Voyez le cas du champion lutteur Balla Bèye, humiliant son adversaire à terre, ou Faure Gnassingbé le rejeton de cet autre ancien lutteur Eyadema tenant tête aux aînés, foulant aux pieds les règles les plus élémentaires de la vie en société. Un contrat reste un contrat et c'est par le respect des actes pris ensemble qu'on démontre sa maturité, son humanité, autrement on est ravalé au stade primaire, c'est-à-dire animal. Quel sera le remède pour sortir de cet imbroglio, de cette impasse ?

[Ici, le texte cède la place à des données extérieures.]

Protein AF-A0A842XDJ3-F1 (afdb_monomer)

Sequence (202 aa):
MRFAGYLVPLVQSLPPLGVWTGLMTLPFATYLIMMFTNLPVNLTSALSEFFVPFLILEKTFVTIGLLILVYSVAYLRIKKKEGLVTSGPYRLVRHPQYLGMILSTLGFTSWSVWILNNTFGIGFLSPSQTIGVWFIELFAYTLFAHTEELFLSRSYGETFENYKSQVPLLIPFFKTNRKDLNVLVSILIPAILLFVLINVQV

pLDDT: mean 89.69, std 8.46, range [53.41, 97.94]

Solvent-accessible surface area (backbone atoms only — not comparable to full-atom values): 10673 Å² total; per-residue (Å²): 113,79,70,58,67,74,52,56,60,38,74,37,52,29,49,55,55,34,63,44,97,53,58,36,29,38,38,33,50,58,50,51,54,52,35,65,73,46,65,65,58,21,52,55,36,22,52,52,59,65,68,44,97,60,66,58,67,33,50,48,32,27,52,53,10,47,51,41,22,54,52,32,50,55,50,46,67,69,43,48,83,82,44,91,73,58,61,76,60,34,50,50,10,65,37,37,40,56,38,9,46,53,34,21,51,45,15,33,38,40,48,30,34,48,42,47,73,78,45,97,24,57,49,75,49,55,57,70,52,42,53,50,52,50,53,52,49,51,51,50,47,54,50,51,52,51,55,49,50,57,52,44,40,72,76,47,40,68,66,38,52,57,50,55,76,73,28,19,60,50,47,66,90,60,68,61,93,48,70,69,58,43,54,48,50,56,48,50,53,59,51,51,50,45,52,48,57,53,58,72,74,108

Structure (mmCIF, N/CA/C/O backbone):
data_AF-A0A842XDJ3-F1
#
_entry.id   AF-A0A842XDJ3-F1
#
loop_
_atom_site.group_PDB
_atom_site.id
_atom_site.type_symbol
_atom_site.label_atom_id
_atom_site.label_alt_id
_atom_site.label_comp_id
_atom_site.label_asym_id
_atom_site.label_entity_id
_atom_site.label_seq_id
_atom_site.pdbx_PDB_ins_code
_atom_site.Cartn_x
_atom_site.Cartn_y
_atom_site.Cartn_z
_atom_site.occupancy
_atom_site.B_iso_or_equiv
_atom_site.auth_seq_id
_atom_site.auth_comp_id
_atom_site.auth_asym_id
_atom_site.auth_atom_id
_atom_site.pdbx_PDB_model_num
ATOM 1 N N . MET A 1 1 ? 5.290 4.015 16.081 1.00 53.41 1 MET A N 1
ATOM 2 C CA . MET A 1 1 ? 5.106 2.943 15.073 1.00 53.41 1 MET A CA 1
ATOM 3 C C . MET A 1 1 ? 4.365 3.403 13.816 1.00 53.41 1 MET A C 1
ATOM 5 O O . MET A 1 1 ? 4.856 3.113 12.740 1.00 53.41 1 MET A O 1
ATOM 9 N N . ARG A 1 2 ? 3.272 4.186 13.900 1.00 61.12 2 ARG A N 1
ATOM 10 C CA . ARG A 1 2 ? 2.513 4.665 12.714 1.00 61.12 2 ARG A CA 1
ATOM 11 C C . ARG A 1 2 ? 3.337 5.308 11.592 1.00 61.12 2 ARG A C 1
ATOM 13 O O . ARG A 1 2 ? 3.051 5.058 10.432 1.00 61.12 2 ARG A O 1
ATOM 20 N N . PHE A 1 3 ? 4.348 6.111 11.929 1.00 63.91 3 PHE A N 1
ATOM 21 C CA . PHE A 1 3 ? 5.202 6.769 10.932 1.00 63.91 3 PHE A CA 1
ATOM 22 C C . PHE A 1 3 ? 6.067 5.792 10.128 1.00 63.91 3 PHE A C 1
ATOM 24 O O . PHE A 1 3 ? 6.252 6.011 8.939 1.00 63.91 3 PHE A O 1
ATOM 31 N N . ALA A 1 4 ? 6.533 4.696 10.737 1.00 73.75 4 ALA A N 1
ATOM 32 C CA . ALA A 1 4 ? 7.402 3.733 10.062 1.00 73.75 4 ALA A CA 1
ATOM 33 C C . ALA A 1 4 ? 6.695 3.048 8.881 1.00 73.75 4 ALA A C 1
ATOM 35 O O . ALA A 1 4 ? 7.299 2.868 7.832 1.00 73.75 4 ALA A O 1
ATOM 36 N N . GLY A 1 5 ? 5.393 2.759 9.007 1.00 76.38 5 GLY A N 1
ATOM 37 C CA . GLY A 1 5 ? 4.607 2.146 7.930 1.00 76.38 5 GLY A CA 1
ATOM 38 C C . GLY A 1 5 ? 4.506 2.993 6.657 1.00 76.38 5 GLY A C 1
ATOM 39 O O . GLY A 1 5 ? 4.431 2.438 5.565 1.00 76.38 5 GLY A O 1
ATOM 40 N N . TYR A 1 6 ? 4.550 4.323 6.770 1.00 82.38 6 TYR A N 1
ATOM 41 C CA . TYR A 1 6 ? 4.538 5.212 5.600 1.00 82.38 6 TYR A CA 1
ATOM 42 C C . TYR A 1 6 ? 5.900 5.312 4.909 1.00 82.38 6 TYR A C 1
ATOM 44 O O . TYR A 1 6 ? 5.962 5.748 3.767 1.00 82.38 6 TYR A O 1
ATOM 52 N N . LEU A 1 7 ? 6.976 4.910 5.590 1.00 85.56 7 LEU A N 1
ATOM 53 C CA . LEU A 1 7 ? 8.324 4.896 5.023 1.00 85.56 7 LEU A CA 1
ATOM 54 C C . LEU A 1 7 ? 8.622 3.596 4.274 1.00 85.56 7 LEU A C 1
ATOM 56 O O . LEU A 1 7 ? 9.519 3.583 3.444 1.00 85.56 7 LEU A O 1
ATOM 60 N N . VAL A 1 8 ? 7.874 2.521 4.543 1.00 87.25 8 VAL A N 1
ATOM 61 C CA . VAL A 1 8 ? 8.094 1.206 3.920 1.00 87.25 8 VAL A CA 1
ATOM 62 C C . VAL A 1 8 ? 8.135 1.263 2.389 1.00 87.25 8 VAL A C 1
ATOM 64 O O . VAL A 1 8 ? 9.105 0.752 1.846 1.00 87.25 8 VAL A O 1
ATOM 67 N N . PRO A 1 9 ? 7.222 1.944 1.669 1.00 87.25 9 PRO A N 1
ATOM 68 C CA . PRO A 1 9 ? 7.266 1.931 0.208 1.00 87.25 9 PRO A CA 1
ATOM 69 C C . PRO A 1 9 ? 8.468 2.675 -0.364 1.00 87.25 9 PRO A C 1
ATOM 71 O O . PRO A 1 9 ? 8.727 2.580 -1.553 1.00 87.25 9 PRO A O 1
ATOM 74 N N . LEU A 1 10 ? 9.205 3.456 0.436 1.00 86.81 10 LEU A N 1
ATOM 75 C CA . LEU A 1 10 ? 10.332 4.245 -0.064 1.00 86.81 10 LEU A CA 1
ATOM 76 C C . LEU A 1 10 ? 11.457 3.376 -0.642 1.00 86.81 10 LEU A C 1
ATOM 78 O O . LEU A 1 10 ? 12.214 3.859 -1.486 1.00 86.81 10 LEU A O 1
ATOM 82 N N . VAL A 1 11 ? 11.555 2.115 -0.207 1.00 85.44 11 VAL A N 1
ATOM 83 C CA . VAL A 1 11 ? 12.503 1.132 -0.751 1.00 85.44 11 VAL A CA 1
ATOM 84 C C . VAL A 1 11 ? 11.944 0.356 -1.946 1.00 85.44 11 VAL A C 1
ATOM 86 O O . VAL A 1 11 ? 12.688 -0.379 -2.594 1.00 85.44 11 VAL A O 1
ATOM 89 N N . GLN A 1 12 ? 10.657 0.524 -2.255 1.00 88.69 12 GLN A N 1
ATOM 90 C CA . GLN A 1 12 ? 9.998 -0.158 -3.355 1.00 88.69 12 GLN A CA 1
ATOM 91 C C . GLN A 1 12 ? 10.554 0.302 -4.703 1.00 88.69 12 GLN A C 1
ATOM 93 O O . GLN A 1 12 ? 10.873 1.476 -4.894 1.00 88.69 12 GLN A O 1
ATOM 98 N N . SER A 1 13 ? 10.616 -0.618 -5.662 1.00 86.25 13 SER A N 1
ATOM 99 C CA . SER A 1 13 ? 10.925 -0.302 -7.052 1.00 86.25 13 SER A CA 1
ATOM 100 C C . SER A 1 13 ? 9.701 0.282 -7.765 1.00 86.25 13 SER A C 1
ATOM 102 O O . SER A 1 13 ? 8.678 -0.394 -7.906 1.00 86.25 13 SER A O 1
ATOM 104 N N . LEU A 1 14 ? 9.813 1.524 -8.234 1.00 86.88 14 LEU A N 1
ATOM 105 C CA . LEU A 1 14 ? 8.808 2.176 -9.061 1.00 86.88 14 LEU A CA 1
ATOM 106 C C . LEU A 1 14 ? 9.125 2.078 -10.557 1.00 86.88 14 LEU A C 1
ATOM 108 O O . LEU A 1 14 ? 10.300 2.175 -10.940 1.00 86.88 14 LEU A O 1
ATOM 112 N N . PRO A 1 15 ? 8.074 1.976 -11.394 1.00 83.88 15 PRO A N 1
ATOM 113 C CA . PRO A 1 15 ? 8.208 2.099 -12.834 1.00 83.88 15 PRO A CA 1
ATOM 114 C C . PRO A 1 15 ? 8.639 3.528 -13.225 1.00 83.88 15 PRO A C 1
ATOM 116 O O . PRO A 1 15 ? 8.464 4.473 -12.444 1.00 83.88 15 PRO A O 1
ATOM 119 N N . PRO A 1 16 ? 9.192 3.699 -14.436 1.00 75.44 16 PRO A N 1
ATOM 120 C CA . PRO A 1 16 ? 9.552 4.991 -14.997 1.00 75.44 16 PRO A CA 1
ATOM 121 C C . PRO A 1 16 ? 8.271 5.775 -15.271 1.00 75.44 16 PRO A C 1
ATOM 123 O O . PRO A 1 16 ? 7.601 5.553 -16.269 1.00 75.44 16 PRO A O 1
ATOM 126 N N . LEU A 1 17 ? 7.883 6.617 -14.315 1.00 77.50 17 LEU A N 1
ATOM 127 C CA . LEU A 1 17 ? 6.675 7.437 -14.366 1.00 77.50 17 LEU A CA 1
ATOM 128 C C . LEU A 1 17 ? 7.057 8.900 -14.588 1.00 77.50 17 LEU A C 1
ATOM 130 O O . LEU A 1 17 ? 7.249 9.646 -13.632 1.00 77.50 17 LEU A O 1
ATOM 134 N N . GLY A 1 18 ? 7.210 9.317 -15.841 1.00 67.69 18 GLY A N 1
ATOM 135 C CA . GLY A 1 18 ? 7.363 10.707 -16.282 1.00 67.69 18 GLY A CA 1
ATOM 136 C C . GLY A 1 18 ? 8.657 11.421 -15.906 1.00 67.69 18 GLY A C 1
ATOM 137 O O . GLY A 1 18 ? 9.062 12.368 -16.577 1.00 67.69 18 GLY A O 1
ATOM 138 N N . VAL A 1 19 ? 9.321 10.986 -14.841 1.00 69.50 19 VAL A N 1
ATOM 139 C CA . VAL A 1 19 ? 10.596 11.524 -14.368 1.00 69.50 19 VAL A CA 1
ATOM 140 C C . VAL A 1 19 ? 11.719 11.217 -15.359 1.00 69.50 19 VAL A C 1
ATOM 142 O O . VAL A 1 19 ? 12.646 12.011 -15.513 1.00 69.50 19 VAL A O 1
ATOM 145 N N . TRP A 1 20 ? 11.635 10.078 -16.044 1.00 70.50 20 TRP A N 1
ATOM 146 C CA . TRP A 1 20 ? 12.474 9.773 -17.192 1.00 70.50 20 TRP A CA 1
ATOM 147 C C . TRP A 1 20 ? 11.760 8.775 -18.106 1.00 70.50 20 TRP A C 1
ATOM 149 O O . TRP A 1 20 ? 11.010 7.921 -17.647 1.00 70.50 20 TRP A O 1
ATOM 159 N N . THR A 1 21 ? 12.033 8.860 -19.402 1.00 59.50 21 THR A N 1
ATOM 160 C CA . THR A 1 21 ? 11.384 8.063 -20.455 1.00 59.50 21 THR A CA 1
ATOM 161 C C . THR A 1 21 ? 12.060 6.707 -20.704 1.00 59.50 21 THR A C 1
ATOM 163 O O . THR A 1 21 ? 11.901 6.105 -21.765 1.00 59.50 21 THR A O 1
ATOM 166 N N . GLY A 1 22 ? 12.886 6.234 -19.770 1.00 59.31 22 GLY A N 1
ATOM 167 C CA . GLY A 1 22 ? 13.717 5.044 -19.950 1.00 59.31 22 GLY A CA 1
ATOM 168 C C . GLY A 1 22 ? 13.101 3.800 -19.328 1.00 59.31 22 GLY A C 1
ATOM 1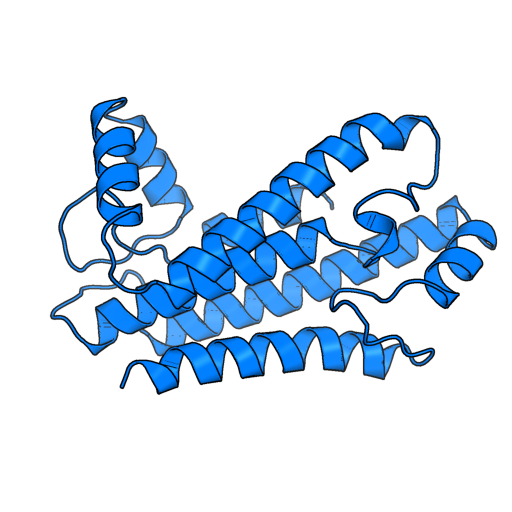69 O O . GLY A 1 22 ? 12.313 3.879 -18.402 1.00 59.31 22 GLY A O 1
ATOM 170 N N . LEU A 1 23 ? 13.541 2.628 -19.769 1.00 64.19 23 LEU A N 1
ATOM 171 C CA . LEU A 1 23 ? 13.050 1.322 -19.315 1.00 64.19 23 LEU A CA 1
ATOM 172 C C . LEU A 1 23 ? 13.548 0.920 -17.910 1.00 64.19 23 LEU A C 1
ATOM 174 O O . LEU A 1 23 ? 13.589 -0.255 -17.565 1.00 64.19 23 LEU A O 1
ATOM 178 N N . MET A 1 24 ? 14.018 1.870 -17.106 1.00 73.88 24 MET A N 1
ATOM 179 C CA . MET A 1 24 ? 14.641 1.540 -15.827 1.00 73.88 24 MET A CA 1
ATOM 180 C C . MET A 1 24 ? 13.575 1.404 -14.730 1.00 73.88 24 MET A C 1
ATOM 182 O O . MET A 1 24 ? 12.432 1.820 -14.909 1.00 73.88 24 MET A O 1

Faire en sorte de donner raison au philosophe qui dit que ce qui est juste doit être fort. A l'enfant qui ne comprend pas, on lui tape sur les doigts ; au chef d'Etat qui ne respecte pas son contrat, la communauté se chargera de l'obliger à se conformer à la réalité pour le bien de son peuple par la force d'une armée à constituer. Toute honte bue, Faure Gnassingbé devra se résoudre à respecter la parole de son père qui avait fait adopter sans pression aucune, librement, la Constitution par le peuple togolais. C'est le moment d'obliger collectivement la France à se retirer des affaires africaines. On se souvient de son intervention rapide au Gabon dans les années 60 pour rétablir Léon Bâ destitué par un coup d'Etat militaire. En 1986, quand il y a eu des troubles à la frontière entre le Togo et le Ghana, c'est encore la France qui intervient pour rétablir et consolider le régime de Eyadéma. C'est encore elle qui, dans les années 91, avait massé des troupes au Bénin pour soi-disant protéger ses ressortissants devant les frémissements déstabilisateurs de la région. A la mort d'Eyadéma, Jacques Chirac, responsable moral de la Francophonie, affirme son amitié au dictateur disparu et exprime les condoléances de la France !

N'eut été la promptitude d'Alpha Oumar Konaré à condamner le putsch militaire, la France de Chirac aurait certainement envoyé une colonne raffermir l'Etat de Droit de la famille Gnassingbé ou la légalité républicaine à la manière togolaise, tout comme elle est en passe de soutenir la fougue des rebelles ivoiriens soutenus comme chacun le sait par des puissances étrangères. En réalité, le devoir d'ingérence devrait être adopté par l'Union africaine qui devra se doter d'une armée plus forte pour faire respecter la paix et les Constitutions que les Etats se sont données librement.

Devant l'échec au Darfour, Koffi Annan n'hésite plus à faire appel à l'Otan et à l'Union européenne pour sauver des vies humaines, comme cela avait été le cas en Yougoslavie, cette poudrière au centre de l'Europe, sourde à tout dialogue. C'est la force qui a fait plier le régime yougoslave. Ce sera la force issue de l'Unité africaine qui fera plier le régime de la Honte qui prévaut à Kara et à Lomé. Il serait malvenu que, devant l'aggravation des troubles qui ne manqueront pas de s'installer durablement au Togo, que l'Unité africaine baisse les bras et que Koffi Annan soit obligé de faire appel à l'Otan et aux forces onusiennes. L'Afrique doit prendre ses responsabilités et régler le problème togolais par le dialogue comme à Bissau ou à Tananarive ou par la force comme ce fut le cas en Yougoslavie par l'Union européenne.

Toute autre solution risque d'avoir des conséquences incalculables et favoriser l'instabilité durablement dans la sous-région où les troubles en Côte d'Ivoire désorganisent déjà tous les pays limitrophes.